Another member of a professorial mailing list I’m on asked whether Facebook may have violated the Video Privacy Protection Act of 1988. Nicknamed the “Bork Bill” (a newspaper published his video rental records during his confirmation hearings), the VPPA protects your privacy in the videos you rent and buy. Well, guess what? One of Facebook’s Beacon partners was Blockbuster, so some of the items that wound up in people’s news feeds were the names of videos they’d bought. Oops.

I dug a bit into the legalities of the issue, and this is roughly what I came up with: Facebook and Blockbuster should hunker down and prepare for the lawsuits. Their recent move to allowing a global opt-out may cut them off from accruing further liability, but there’s probably an overhang of damages facing them from their past mistakes.

As usual with James, it’s a very detailed analysis; the discussion is also excellent.

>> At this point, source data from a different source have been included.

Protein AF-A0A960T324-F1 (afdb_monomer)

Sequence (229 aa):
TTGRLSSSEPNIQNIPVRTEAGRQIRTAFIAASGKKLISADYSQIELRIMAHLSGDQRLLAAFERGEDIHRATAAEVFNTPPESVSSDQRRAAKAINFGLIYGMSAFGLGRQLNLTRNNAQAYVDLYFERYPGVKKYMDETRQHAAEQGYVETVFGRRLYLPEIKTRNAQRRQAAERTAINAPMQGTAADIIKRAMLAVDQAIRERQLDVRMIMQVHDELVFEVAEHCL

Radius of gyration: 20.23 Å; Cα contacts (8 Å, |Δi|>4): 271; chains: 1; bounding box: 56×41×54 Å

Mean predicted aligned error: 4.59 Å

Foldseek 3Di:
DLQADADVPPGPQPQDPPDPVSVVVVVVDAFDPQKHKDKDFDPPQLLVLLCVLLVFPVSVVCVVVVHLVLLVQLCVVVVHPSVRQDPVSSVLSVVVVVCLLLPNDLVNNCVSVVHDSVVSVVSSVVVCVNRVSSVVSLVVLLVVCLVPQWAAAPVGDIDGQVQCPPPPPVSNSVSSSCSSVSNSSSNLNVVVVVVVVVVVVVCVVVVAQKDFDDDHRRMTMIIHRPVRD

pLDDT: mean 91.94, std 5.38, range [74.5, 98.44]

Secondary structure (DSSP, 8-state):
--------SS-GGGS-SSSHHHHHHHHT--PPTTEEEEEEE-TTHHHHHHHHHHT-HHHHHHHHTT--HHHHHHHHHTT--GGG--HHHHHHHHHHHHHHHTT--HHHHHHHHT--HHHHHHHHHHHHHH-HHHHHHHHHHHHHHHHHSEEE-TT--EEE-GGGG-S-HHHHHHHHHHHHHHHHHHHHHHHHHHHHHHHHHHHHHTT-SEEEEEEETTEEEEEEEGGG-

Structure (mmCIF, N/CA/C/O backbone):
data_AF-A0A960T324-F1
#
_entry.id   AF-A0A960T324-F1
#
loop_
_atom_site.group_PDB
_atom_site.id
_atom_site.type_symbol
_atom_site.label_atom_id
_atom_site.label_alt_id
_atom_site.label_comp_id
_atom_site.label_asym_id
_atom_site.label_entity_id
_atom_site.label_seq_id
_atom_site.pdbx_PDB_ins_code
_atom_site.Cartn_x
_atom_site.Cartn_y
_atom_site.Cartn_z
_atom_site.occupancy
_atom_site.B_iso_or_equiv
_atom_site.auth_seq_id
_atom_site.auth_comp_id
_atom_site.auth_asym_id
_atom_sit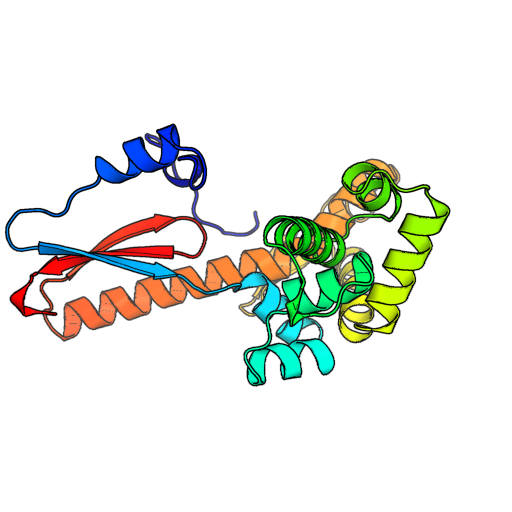e.auth_atom_id
_atom_site.pdbx_PDB_model_num
ATOM 1 N N . THR A 1 1 ? -5.581 10.584 -10.484 1.00 79.00 1 THR A N 1
ATOM 2 C CA . THR A 1 1 ? -4.804 10.307 -9.251 1.00 79.00 1 THR A CA 1
ATOM 3 C C . THR A 1 1 ? -5.099 8.881 -8.804 1.00 79.00 1 THR A C 1
ATOM 5 O O . THR A 1 1 ? -6.037 8.295 -9.329 1.00 79.00 1 THR A O 1
ATOM 8 N N . THR A 1 2 ? -4.334 8.293 -7.878 1.00 87.25 2 THR A N 1
ATOM 9 C CA . THR A 1 2 ? -4.554 6.900 -7.422 1.00 87.25 2 THR A CA 1
ATOM 10 C C . THR A 1 2 ? -5.836 6.714 -6.605 1.00 87.25 2 THR A C 1
ATOM 12 O O . THR A 1 2 ? -6.231 5.594 -6.333 1.00 87.25 2 THR A O 1
ATOM 15 N N . GLY A 1 3 ? -6.532 7.793 -6.236 1.00 91.25 3 GLY A N 1
ATOM 16 C CA . GLY A 1 3 ? -7.841 7.714 -5.589 1.00 91.25 3 GLY A CA 1
ATOM 17 C C . GLY A 1 3 ? -7.805 7.563 -4.068 1.00 91.25 3 GLY A C 1
ATOM 18 O O . GLY A 1 3 ? -8.876 7.485 -3.469 1.00 91.25 3 GLY A O 1
ATOM 19 N N . ARG A 1 4 ? -6.630 7.573 -3.427 1.00 92.94 4 ARG A N 1
ATOM 20 C CA . ARG A 1 4 ? -6.514 7.671 -1.961 1.00 92.94 4 ARG A CA 1
ATOM 21 C C . ARG A 1 4 ? -7.162 8.958 -1.437 1.00 92.94 4 ARG A C 1
ATOM 23 O O . ARG A 1 4 ? -7.143 9.981 -2.121 1.00 92.94 4 ARG A O 1
ATOM 30 N N . LEU A 1 5 ? -7.727 8.895 -0.230 1.00 92.19 5 LEU A N 1
ATOM 31 C CA . LEU A 1 5 ? -8.155 10.094 0.489 1.00 92.19 5 LEU A CA 1
ATOM 32 C C . LEU A 1 5 ? -6.918 10.914 0.872 1.00 92.19 5 LEU A C 1
ATOM 34 O O . LEU A 1 5 ? -5.869 10.353 1.191 1.00 92.19 5 LEU A O 1
ATOM 38 N N . SER A 1 6 ? -7.043 12.235 0.829 1.00 90.19 6 SER A N 1
ATOM 39 C CA . SER A 1 6 ? -6.050 13.177 1.343 1.00 90.19 6 SER A CA 1
ATOM 40 C C . SER A 1 6 ? -6.585 13.845 2.602 1.00 90.19 6 SER A C 1
ATOM 42 O O . SER A 1 6 ? -7.795 13.990 2.757 1.00 90.19 6 SER A O 1
ATOM 44 N N . SER A 1 7 ? -5.686 14.279 3.480 1.00 91.31 7 SER A N 1
ATOM 45 C CA . SER A 1 7 ? -6.030 15.020 4.690 1.00 91.31 7 SER A CA 1
ATOM 46 C C . SER A 1 7 ? -5.313 16.368 4.697 1.00 91.31 7 SER A C 1
ATOM 48 O O . SER A 1 7 ? -4.137 16.461 4.341 1.00 91.31 7 SER A O 1
ATOM 50 N N . SER A 1 8 ? -6.037 17.407 5.092 1.00 90.50 8 SER A N 1
ATOM 51 C CA . SER A 1 8 ? -5.563 18.781 5.239 1.00 90.50 8 SER A CA 1
ATOM 52 C C . SER A 1 8 ? -6.224 19.400 6.467 1.00 90.50 8 SER A C 1
ATOM 54 O O . SER A 1 8 ? -7.331 19.005 6.814 1.00 90.50 8 SER A O 1
ATOM 56 N N . GLU A 1 9 ? -5.546 20.362 7.098 1.00 88.25 9 GLU A N 1
ATOM 57 C CA . GLU A 1 9 ? -6.086 21.170 8.208 1.00 88.25 9 GLU A CA 1
ATOM 58 C C . GLU A 1 9 ? -6.733 20.368 9.367 1.00 88.25 9 GLU A C 1
ATOM 60 O O . GLU A 1 9 ? -7.908 20.564 9.667 1.00 88.25 9 GLU A O 1
ATOM 65 N N . PRO A 1 10 ? -5.991 19.492 10.080 1.00 89.19 10 PRO A N 1
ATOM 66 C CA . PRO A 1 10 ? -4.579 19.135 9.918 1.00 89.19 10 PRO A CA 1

Looking specifically at Blockbuster’s liability, there’s an interesting parallel to my as-yet-unanswered question in the thread about Beacon’s announcement of a global opt-out about whether Beacon caused advertisers to violate their privacy policies. In the web 2.0 world, the dependencies between software components mean that service providers (Facebook in this case) can put their customers (Blockbuster) at legal risk. As Google, Yahoo, Microsoft, Amazon, eBay, Facebook et. al. compete, it will be a major advantage to whoever first seizes the high ground by providing services and platforms that are noticeably less risky. In addition to the classic considerations like security and ability to deliver on service level agreements (SLAs), this will increasingly include considerations like well-thought-out policies — and getting and listening to a broad range of perspectives, including from privacy advocates, before launching new services.